• _Data shown_
* * * * *

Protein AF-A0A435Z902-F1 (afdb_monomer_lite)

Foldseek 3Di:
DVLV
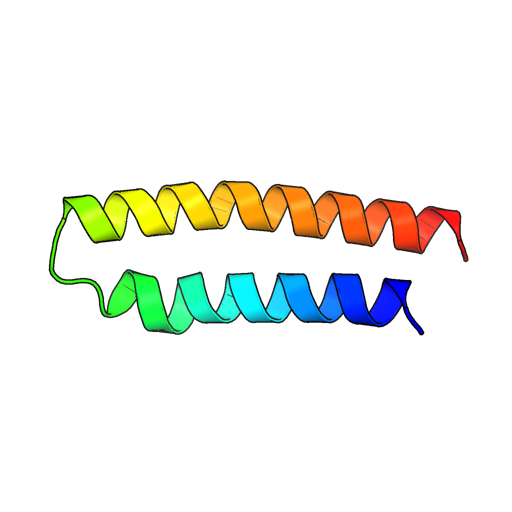VQLVVLVVLLCCLVPPVLVPDPDPVSNVVSVVVSVVSVVSNVVSVVVVVVVD

Sequence (56 aa):
AYVDNEVAYHKQVDDALQTLLIPSASNAELKDLLETGLKIFQGHEQHAEHVAGMLR

Structure (mmCIF, N/CA/C/O backbone):
data_AF-A0A435Z902-F1
#
_entry.id   AF-A0A435Z902-F1
#
loop_
_atom_site.group_PDB
_atom_site.id
_atom_site.type_symbol
_atom_site.label_atom_id
_atom_site.label_alt_id
_atom_site.label_comp_id
_atom_site.label_asym_id
_atom_site.label_entity_id
_atom_site.label_seq_id
_atom_site.pdbx_PDB_ins_code
_atom_site.Cartn_x
_atom_site.Cartn_y
_atom_site.Cartn_z
_atom_site.occupancy
_atom_site.B_iso_or_equiv
_atom_site.auth_seq_id
_atom_site.auth_comp_id
_atom_site.auth_asym_id
_atom_site.auth_atom_id
_atom_site.pdbx_PDB_model_num
ATOM 1 N N . ALA A 1 1 ? 8.589 -3.871 -17.996 1.00 82.38 1 ALA A N 1
ATOM 2 C CA . ALA A 1 1 ? 8.670 -4.938 -16.971 1.00 82.38 1 ALA A CA 1
ATOM 3 C C . ALA A 1 1 ? 8.959 -4.364 -15.587 1.00 82.38 1 ALA A C 1
ATOM 5 O O . ALA A 1 1 ? 8.011 -4.255 -14.835 1.00 82.38 1 ALA A O 1
ATOM 6 N N . TYR A 1 2 ? 10.193 -3.945 -15.249 1.00 93.88 2 TYR A N 1
ATOM 7 C CA . TYR A 1 2 ? 10.493 -3.391 -13.910 1.00 93.88 2 TYR A CA 1
ATOM 8 C C . TYR A 1 2 ? 9.555 -2.236 -13.530 1.00 93.88 2 TYR A C 1
ATOM 10 O O . TYR A 1 2 ? 8.853 -2.308 -12.536 1.00 93.88 2 TYR A O 1
ATOM 18 N N . VAL A 1 3 ? 9.468 -1.219 -14.384 1.00 94.69 3 VAL A N 1
ATOM 19 C CA . VAL A 1 3 ? 8.693 -0.006 -14.094 1.00 94.69 3 VAL A CA 1
ATOM 20 C C . VAL A 1 3 ? 7.184 -0.265 -14.044 1.00 94.69 3 VAL A C 1
ATOM 22 O O . VAL A 1 3 ? 6.493 0.294 -13.201 1.00 94.69 3 VAL A O 1
ATOM 25 N N . ASP A 1 4 ? 6.671 -1.161 -14.890 1.00 95.38 4 ASP A N 1
ATOM 26 C CA . ASP A 1 4 ? 5.263 -1.568 -14.817 1.00 95.38 4 ASP A CA 1
ATOM 27 C C . ASP A 1 4 ? 4.968 -2.334 -13.512 1.00 95.38 4 ASP A C 1
ATOM 29 O O . ASP A 1 4 ? 3.894 -2.172 -12.935 1.00 95.38 4 ASP A O 1
ATOM 33 N N . ASN A 1 5 ? 5.929 -3.129 -13.019 1.00 97.25 5 ASN A N 1
ATOM 34 C CA . ASN A 1 5 ? 5.805 -3.835 -11.743 1.00 97.25 5 ASN A CA 1
ATOM 35 C C . ASN A 1 5 ? 5.836 -2.869 -10.552 1.00 97.25 5 ASN A C 1
ATOM 37 O O . ASN A 1 5 ? 5.077 -3.075 -9.613 1.00 97.25 5 ASN A O 1
ATOM 41 N N . GLU A 1 6 ? 6.661 -1.819 -10.593 1.00 97.75 6 GLU A N 1
ATOM 42 C CA . GLU A 1 6 ? 6.701 -0.792 -9.540 1.00 97.75 6 GLU A CA 1
ATOM 43 C C . GLU A 1 6 ? 5.348 -0.076 -9.415 1.00 97.75 6 GLU A C 1
ATOM 45 O O . GLU A 1 6 ? 4.803 0.037 -8.318 1.00 97.75 6 GLU A O 1
ATOM 50 N N . VAL A 1 7 ? 4.748 0.332 -10.541 1.00 98.19 7 VAL A N 1
ATOM 51 C CA . VAL A 1 7 ? 3.405 0.944 -10.544 1.00 98.19 7 VAL A CA 1
ATOM 52 C C . VAL A 1 7 ? 2.359 -0.027 -9.992 1.00 98.19 7 VAL A C 1
ATOM 54 O O . VAL A 1 7 ? 1.533 0.353 -9.163 1.00 98.19 7 VAL A O 1
ATOM 57 N N . ALA A 1 8 ? 2.387 -1.290 -10.428 1.00 98.50 8 ALA A N 1
ATOM 58 C CA . ALA A 1 8 ? 1.443 -2.299 -9.954 1.00 98.50 8 ALA A CA 1
ATOM 59 C C . ALA A 1 8 ? 1.599 -2.590 -8.451 1.00 98.50 8 ALA A C 1
ATOM 61 O O . ALA A 1 8 ? 0.601 -2.766 -7.755 1.00 98.50 8 ALA A O 1
ATOM 62 N N . TYR A 1 9 ? 2.834 -2.615 -7.948 1.00 98.38 9 TYR A N 1
ATOM 63 C CA . TYR A 1 9 ? 3.127 -2.805 -6.532 1.00 98.38 9 TYR A CA 1
ATOM 64 C C . TYR A 1 9 ? 2.559 -1.663 -5.686 1.00 98.38 9 TYR A C 1
ATOM 66 O O . TYR A 1 9 ? 1.860 -1.927 -4.709 1.00 98.38 9 TYR A O 1
ATOM 74 N N . HIS A 1 10 ? 2.794 -0.407 -6.078 1.00 98.75 10 HIS A N 1
ATOM 75 C CA . HIS A 1 10 ? 2.265 0.741 -5.340 1.00 98.75 10 HIS A CA 1
ATOM 76 C C . HIS A 1 10 ? 0.735 0.734 -5.274 1.00 98.75 10 HIS A C 1
ATOM 78 O O . HIS A 1 10 ? 0.185 0.864 -4.183 1.00 98.75 10 HIS A O 1
ATOM 84 N N . LYS A 1 11 ? 0.061 0.424 -6.388 1.00 98.69 11 LYS A N 1
ATOM 85 C CA . LYS A 1 11 ? -1.402 0.264 -6.417 1.00 98.69 11 LYS A CA 1
ATOM 86 C C . LYS A 1 11 ? -1.901 -0.818 -5.462 1.00 98.69 11 LYS A C 1
ATOM 88 O O . LYS A 1 11 ? -2.884 -0.616 -4.761 1.00 98.69 11 LYS A O 1
ATOM 93 N N . GLN A 1 12 ? -1.214 -1.961 -5.393 1.00 98.81 12 GLN A N 1
ATOM 94 C CA . GLN A 1 12 ? -1.578 -3.028 -4.453 1.00 98.81 12 GLN A CA 1
ATOM 95 C C . GLN A 1 12 ? -1.410 -2.609 -2.989 1.00 98.81 12 GLN A C 1
ATOM 97 O O . GLN A 1 12 ? -2.220 -2.998 -2.147 1.00 98.81 12 GLN A O 1
ATOM 102 N N . VAL A 1 13 ? -0.368 -1.835 -2.673 1.00 98.56 13 VAL A N 1
ATOM 103 C CA . VAL A 1 13 ? -0.152 -1.310 -1.317 1.00 98.56 13 VAL A CA 1
ATOM 104 C C . VAL A 1 13 ? -1.252 -0.316 -0.945 1.00 98.56 13 VAL A C 1
ATOM 106 O O . VAL A 1 13 ? -1.826 -0.436 0.140 1.00 98.56 13 VAL A O 1
ATOM 109 N N . ASP A 1 14 ? -1.585 0.611 -1.841 1.00 98.81 14 ASP A N 1
ATOM 110 C CA . ASP A 1 14 ? -2.643 1.601 -1.624 1.00 98.81 14 ASP A CA 1
ATOM 111 C C . ASP A 1 14 ? -4.011 0.937 -1.435 1.00 98.81 14 ASP A C 1
ATOM 113 O O . ASP A 1 14 ? -4.717 1.246 -0.469 1.00 98.81 14 ASP A O 1
ATOM 117 N N . ASP A 1 15 ? -4.347 -0.048 -2.272 1.00 98.88 15 ASP A N 1
ATOM 118 C CA . ASP A 1 15 ? -5.575 -0.835 -2.139 1.00 98.88 15 ASP A CA 1
ATOM 119 C C . ASP A 1 15 ? -5.626 -1.584 -0.801 1.00 98.88 15 ASP A C 1
ATOM 121 O O . ASP A 1 15 ? -6.654 -1.571 -0.116 1.00 98.88 15 ASP A O 1
ATOM 125 N N . ALA A 1 16 ? -4.527 -2.219 -0.383 1.00 98.81 16 ALA A N 1
ATOM 126 C CA . ALA A 1 16 ? -4.471 -2.933 0.891 1.00 98.81 16 ALA A CA 1
ATOM 127 C C . ALA A 1 16 ? -4.662 -1.984 2.087 1.00 98.81 16 ALA A C 1
ATOM 129 O O . ALA A 1 16 ? -5.369 -2.320 3.044 1.00 98.81 16 ALA A O 1
ATOM 130 N N . LEU A 1 17 ? -4.072 -0.786 2.031 1.00 98.81 17 LEU A N 1
ATOM 131 C CA . LEU A 1 17 ? -4.264 0.244 3.049 1.00 98.81 17 LEU A CA 1
ATOM 132 C C . LEU A 1 17 ? -5.725 0.696 3.109 1.00 98.81 17 LEU A C 1
ATOM 134 O O . LEU A 1 17 ? -6.325 0.663 4.184 1.00 98.81 17 LEU A O 1
ATOM 138 N N . GLN A 1 18 ? -6.305 1.068 1.968 1.00 98.75 18 GLN A N 1
ATOM 139 C CA . GLN A 1 18 ? -7.655 1.630 1.888 1.00 98.75 18 GLN A CA 1
ATOM 140 C C . GLN A 1 18 ? -8.752 0.629 2.243 1.00 98.75 18 GLN A C 1
ATOM 142 O O . GLN A 1 18 ? -9.714 0.980 2.926 1.00 98.75 18 GLN A O 1
ATOM 147 N N . THR A 1 19 ? -8.633 -0.604 1.756 1.00 98.75 19 THR A N 1
ATOM 148 C CA . THR A 1 19 ? -9.754 -1.555 1.762 1.00 98.75 19 THR A CA 1
ATOM 149 C C . THR A 1 19 ? -9.689 -2.565 2.898 1.00 98.75 19 THR A C 1
ATOM 151 O O . THR A 1 19 ? -10.721 -3.124 3.268 1.00 98.75 19 THR A O 1
ATOM 154 N N . LEU A 1 20 ? -8.506 -2.782 3.481 1.00 98.75 20 LEU A N 1
ATOM 155 C CA . LEU A 1 20 ? -8.303 -3.788 4.518 1.00 98.75 20 LEU A CA 1
ATOM 156 C C . LEU A 1 20 ? -7.727 -3.189 5.798 1.00 98.75 20 LEU A C 1
ATOM 158 O O . LEU A 1 20 ? -8.353 -3.298 6.851 1.00 98.75 20 LEU A O 1
ATOM 162 N N . LEU A 1 21 ? -6.554 -2.560 5.734 1.00 98.69 21 LEU A N 1
ATOM 163 C CA . LEU A 1 21 ? -5.801 -2.215 6.942 1.00 98.69 21 LEU A CA 1
ATOM 164 C C . LEU A 1 21 ? -6.406 -1.030 7.705 1.00 98.69 21 LEU A C 1
ATOM 166 O O . LEU A 1 21 ? -6.651 -1.161 8.903 1.00 98.69 21 LEU A O 1
ATOM 170 N N . ILE A 1 22 ? -6.698 0.092 7.035 1.00 98.75 22 ILE A N 1
ATOM 171 C CA . ILE A 1 22 ? -7.306 1.273 7.676 1.00 98.75 22 ILE A CA 1
ATOM 172 C C . ILE A 1 22 ? -8.694 0.942 8.259 1.00 98.75 22 ILE A C 1
ATOM 174 O O . ILE A 1 22 ? -8.936 1.289 9.419 1.00 98.75 22 ILE A O 1
ATOM 178 N N . PRO A 1 23 ? -9.603 0.241 7.544 1.00 98.75 23 PRO A N 1
ATOM 179 C CA . PRO A 1 23 ? -10.896 -0.151 8.110 1.00 98.75 23 PRO A CA 1
ATOM 180 C C . PRO A 1 23 ? -10.791 -1.126 9.289 1.00 98.75 23 PRO A C 1
ATOM 182 O O . PRO A 1 23 ? -11.650 -1.108 10.167 1.00 98.75 23 PRO A O 1
ATOM 185 N N . SER A 1 24 ? -9.753 -1.969 9.319 1.00 98.62 24 SER A N 1
ATOM 186 C CA . SER A 1 24 ? -9.555 -2.972 10.377 1.00 98.62 24 SER A CA 1
ATOM 187 C C . SER A 1 24 ? -8.808 -2.434 11.604 1.00 98.62 24 SER A C 1
ATOM 189 O O . SER A 1 24 ? -8.708 -3.131 12.615 1.00 98.62 24 SER A O 1
ATOM 191 N N . ALA A 1 25 ? -8.255 -1.220 11.537 1.00 98.62 25 ALA A N 1
ATOM 192 C CA . ALA A 1 25 ? -7.492 -0.630 12.629 1.00 98.62 25 ALA A CA 1
ATOM 193 C C . ALA A 1 25 ? -8.417 -0.054 13.713 1.00 98.62 25 ALA A C 1
ATOM 195 O O . ALA A 1 25 ? -9.046 0.988 13.538 1.00 98.62 25 ALA A O 1
ATOM 196 N N . SER A 1 26 ? -8.459 -0.722 14.868 1.00 98.31 26 SER A N 1
ATOM 197 C CA . SER A 1 26 ? -9.237 -0.268 16.033 1.00 98.31 26 SER A CA 1
ATOM 198 C C . SER A 1 26 ? -8.486 0.719 16.931 1.00 98.31 26 SER A C 1
ATOM 200 O O . SER A 1 26 ? -9.112 1.443 17.701 1.00 98.31 26 SER A O 1
ATOM 202 N N . ASN A 1 27 ? -7.150 0.732 16.881 1.00 98.69 27 ASN A N 1
ATOM 203 C CA . ASN A 1 
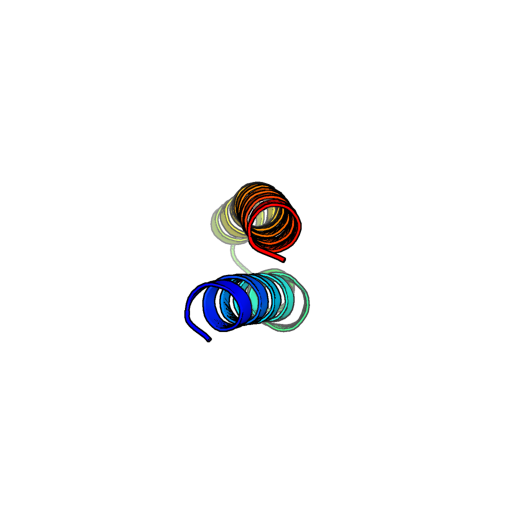27 ? -6.347 1.712 17.610 1.00 98.69 27 ASN A CA 1
ATOM 204 C C . ASN A 1 27 ? -6.272 3.014 16.798 1.00 98.69 27 ASN A C 1
ATOM 206 O O . ASN A 1 27 ? -5.901 2.981 15.625 1.00 98.69 27 ASN A O 1
ATOM 210 N N . ALA A 1 28 ? -6.632 4.134 17.428 1.00 98.56 28 ALA A N 1
ATOM 211 C CA . ALA A 1 28 ? -6.739 5.427 16.761 1.00 98.56 28 ALA A CA 1
ATOM 212 C C . ALA A 1 28 ? -5.386 5.906 16.218 1.00 98.56 28 ALA A C 1
ATOM 214 O O . ALA A 1 28 ? -5.299 6.286 15.057 1.00 98.56 28 ALA A O 1
ATOM 215 N N . GLU A 1 29 ? -4.316 5.790 17.005 1.00 98.62 29 GLU A N 1
ATOM 216 C CA . GLU A 1 29 ? -2.982 6.234 16.595 1.00 98.62 29 GLU A CA 1
ATOM 217 C C . GLU A 1 29 ? -2.441 5.417 15.412 1.00 98.62 29 GLU A C 1
ATOM 219 O O . GLU A 1 29 ? -1.841 5.965 14.487 1.00 98.62 29 GLU A O 1
ATOM 224 N N . LEU A 1 30 ? -2.682 4.103 15.407 1.00 98.62 30 LEU A N 1
ATOM 225 C CA . LEU A 1 30 ? -2.347 3.235 14.283 1.00 98.62 30 LEU A CA 1
ATOM 226 C C . LEU A 1 30 ? -3.160 3.603 13.044 1.00 98.62 30 LEU A C 1
ATOM 228 O O . LEU A 1 30 ? -2.608 3.644 11.948 1.00 98.62 30 LEU A O 1
ATOM 232 N N . LYS A 1 31 ? -4.459 3.865 13.197 1.00 98.81 31 LYS A N 1
ATOM 233 C CA . LYS A 1 31 ? -5.307 4.261 12.074 1.00 98.81 31 LYS A CA 1
ATOM 234 C C . LYS A 1 31 ? -4.813 5.566 11.447 1.00 98.81 31 LYS A C 1
ATOM 236 O O . LYS A 1 31 ? -4.606 5.602 10.237 1.00 98.81 31 LYS A O 1
ATOM 241 N N . ASP A 1 32 ? -4.527 6.574 12.264 1.00 98.75 32 ASP A N 1
ATOM 242 C CA . ASP A 1 32 ? -3.990 7.861 11.811 1.00 98.75 32 ASP A CA 1
ATOM 243 C C . ASP A 1 32 ? -2.632 7.694 11.108 1.00 98.75 32 ASP A C 1
ATOM 245 O O . ASP A 1 32 ? -2.358 8.328 10.080 1.00 98.75 32 ASP A O 1
ATOM 249 N N . LEU A 1 33 ? -1.781 6.799 11.625 1.00 98.75 33 LEU A N 1
ATOM 250 C CA . LEU A 1 33 ? -0.509 6.451 10.995 1.00 98.75 33 LEU A CA 1
ATOM 251 C C . LEU A 1 33 ? -0.720 5.812 9.616 1.00 98.75 33 LEU A C 1
ATOM 253 O O . LEU A 1 33 ? -0.031 6.184 8.667 1.00 98.75 33 LEU A O 1
ATOM 257 N N . LEU A 1 34 ? -1.664 4.877 9.484 1.00 98.81 34 LEU A N 1
ATOM 258 C CA . LEU A 1 34 ? -1.973 4.215 8.214 1.00 98.81 34 LEU A CA 1
ATOM 259 C C . LEU A 1 34 ? -2.589 5.187 7.197 1.00 98.81 34 LEU A C 1
ATOM 261 O O . LEU A 1 34 ? -2.209 5.155 6.029 1.00 98.81 34 LEU A O 1
ATOM 265 N N . GLU A 1 35 ? -3.476 6.089 7.623 1.00 98.81 35 GLU A N 1
ATOM 266 C CA . GLU A 1 35 ? -4.044 7.143 6.768 1.00 98.81 35 GLU A CA 1
ATOM 267 C C . GLU A 1 35 ? -2.977 8.141 6.295 1.00 98.81 35 GLU A C 1
ATOM 269 O O . GLU A 1 35 ? -2.992 8.593 5.147 1.00 98.81 35 GLU A O 1
ATOM 274 N N . THR A 1 36 ? -2.017 8.467 7.162 1.00 98.69 36 THR A N 1
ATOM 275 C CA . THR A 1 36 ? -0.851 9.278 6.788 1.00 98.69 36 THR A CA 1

* * * * *

Reproduce precisely the span of lines that begins at the line containing "ATOM 253 O O" and ends with the last line of the listing.

ATOM 253 O O . LEU A 1 33 ? -0.031 6.184 8.667 1.00 98.75 33 LEU A O 1
ATOM 257 N N . LEU A 1 34 ? -1.664 4.877 9.484 1.00 98.81 34 LEU A N 1
ATOM 258 C CA . LEU A 1 34 ? -1.973 4.215 8.214 1.00 98.81 34 LEU A CA 1
ATOM 259 C C . LEU A 1 34 ? -2.589 5.187 7.197 1.00 98.81 34 LEU A C 1
ATOM 261 O O . LEU A 1 34 ? -2.209 5.155 6.029 1.00 98.81 34 LEU A O 1
ATOM 265 N N . GLU A 1 35 ? -3.476 6.089 7.623 1.00 98.81 35 GLU A N 1
ATOM 266 C CA . GLU A 1 35 ? -4.044 7.143 6.768 1.00 98.81 35 GLU A CA 1
ATOM 267 C C . GLU A 1 35 ? -2.977 8.141 6.295 1.00 98.81 35 GLU A C 1
ATOM 269 O O . GLU A 1 35 ? -2.992 8.593 5.147 1.00 98.81 35 GLU A O 1
ATOM 274 N N . THR A 1 36 ? -2.017 8.467 7.162 1.00 98.69 36 THR A N 1
ATOM 275 C CA . THR A 1 36 ? -0.851 9.278 6.788 1.00 98.69 36 THR A CA 1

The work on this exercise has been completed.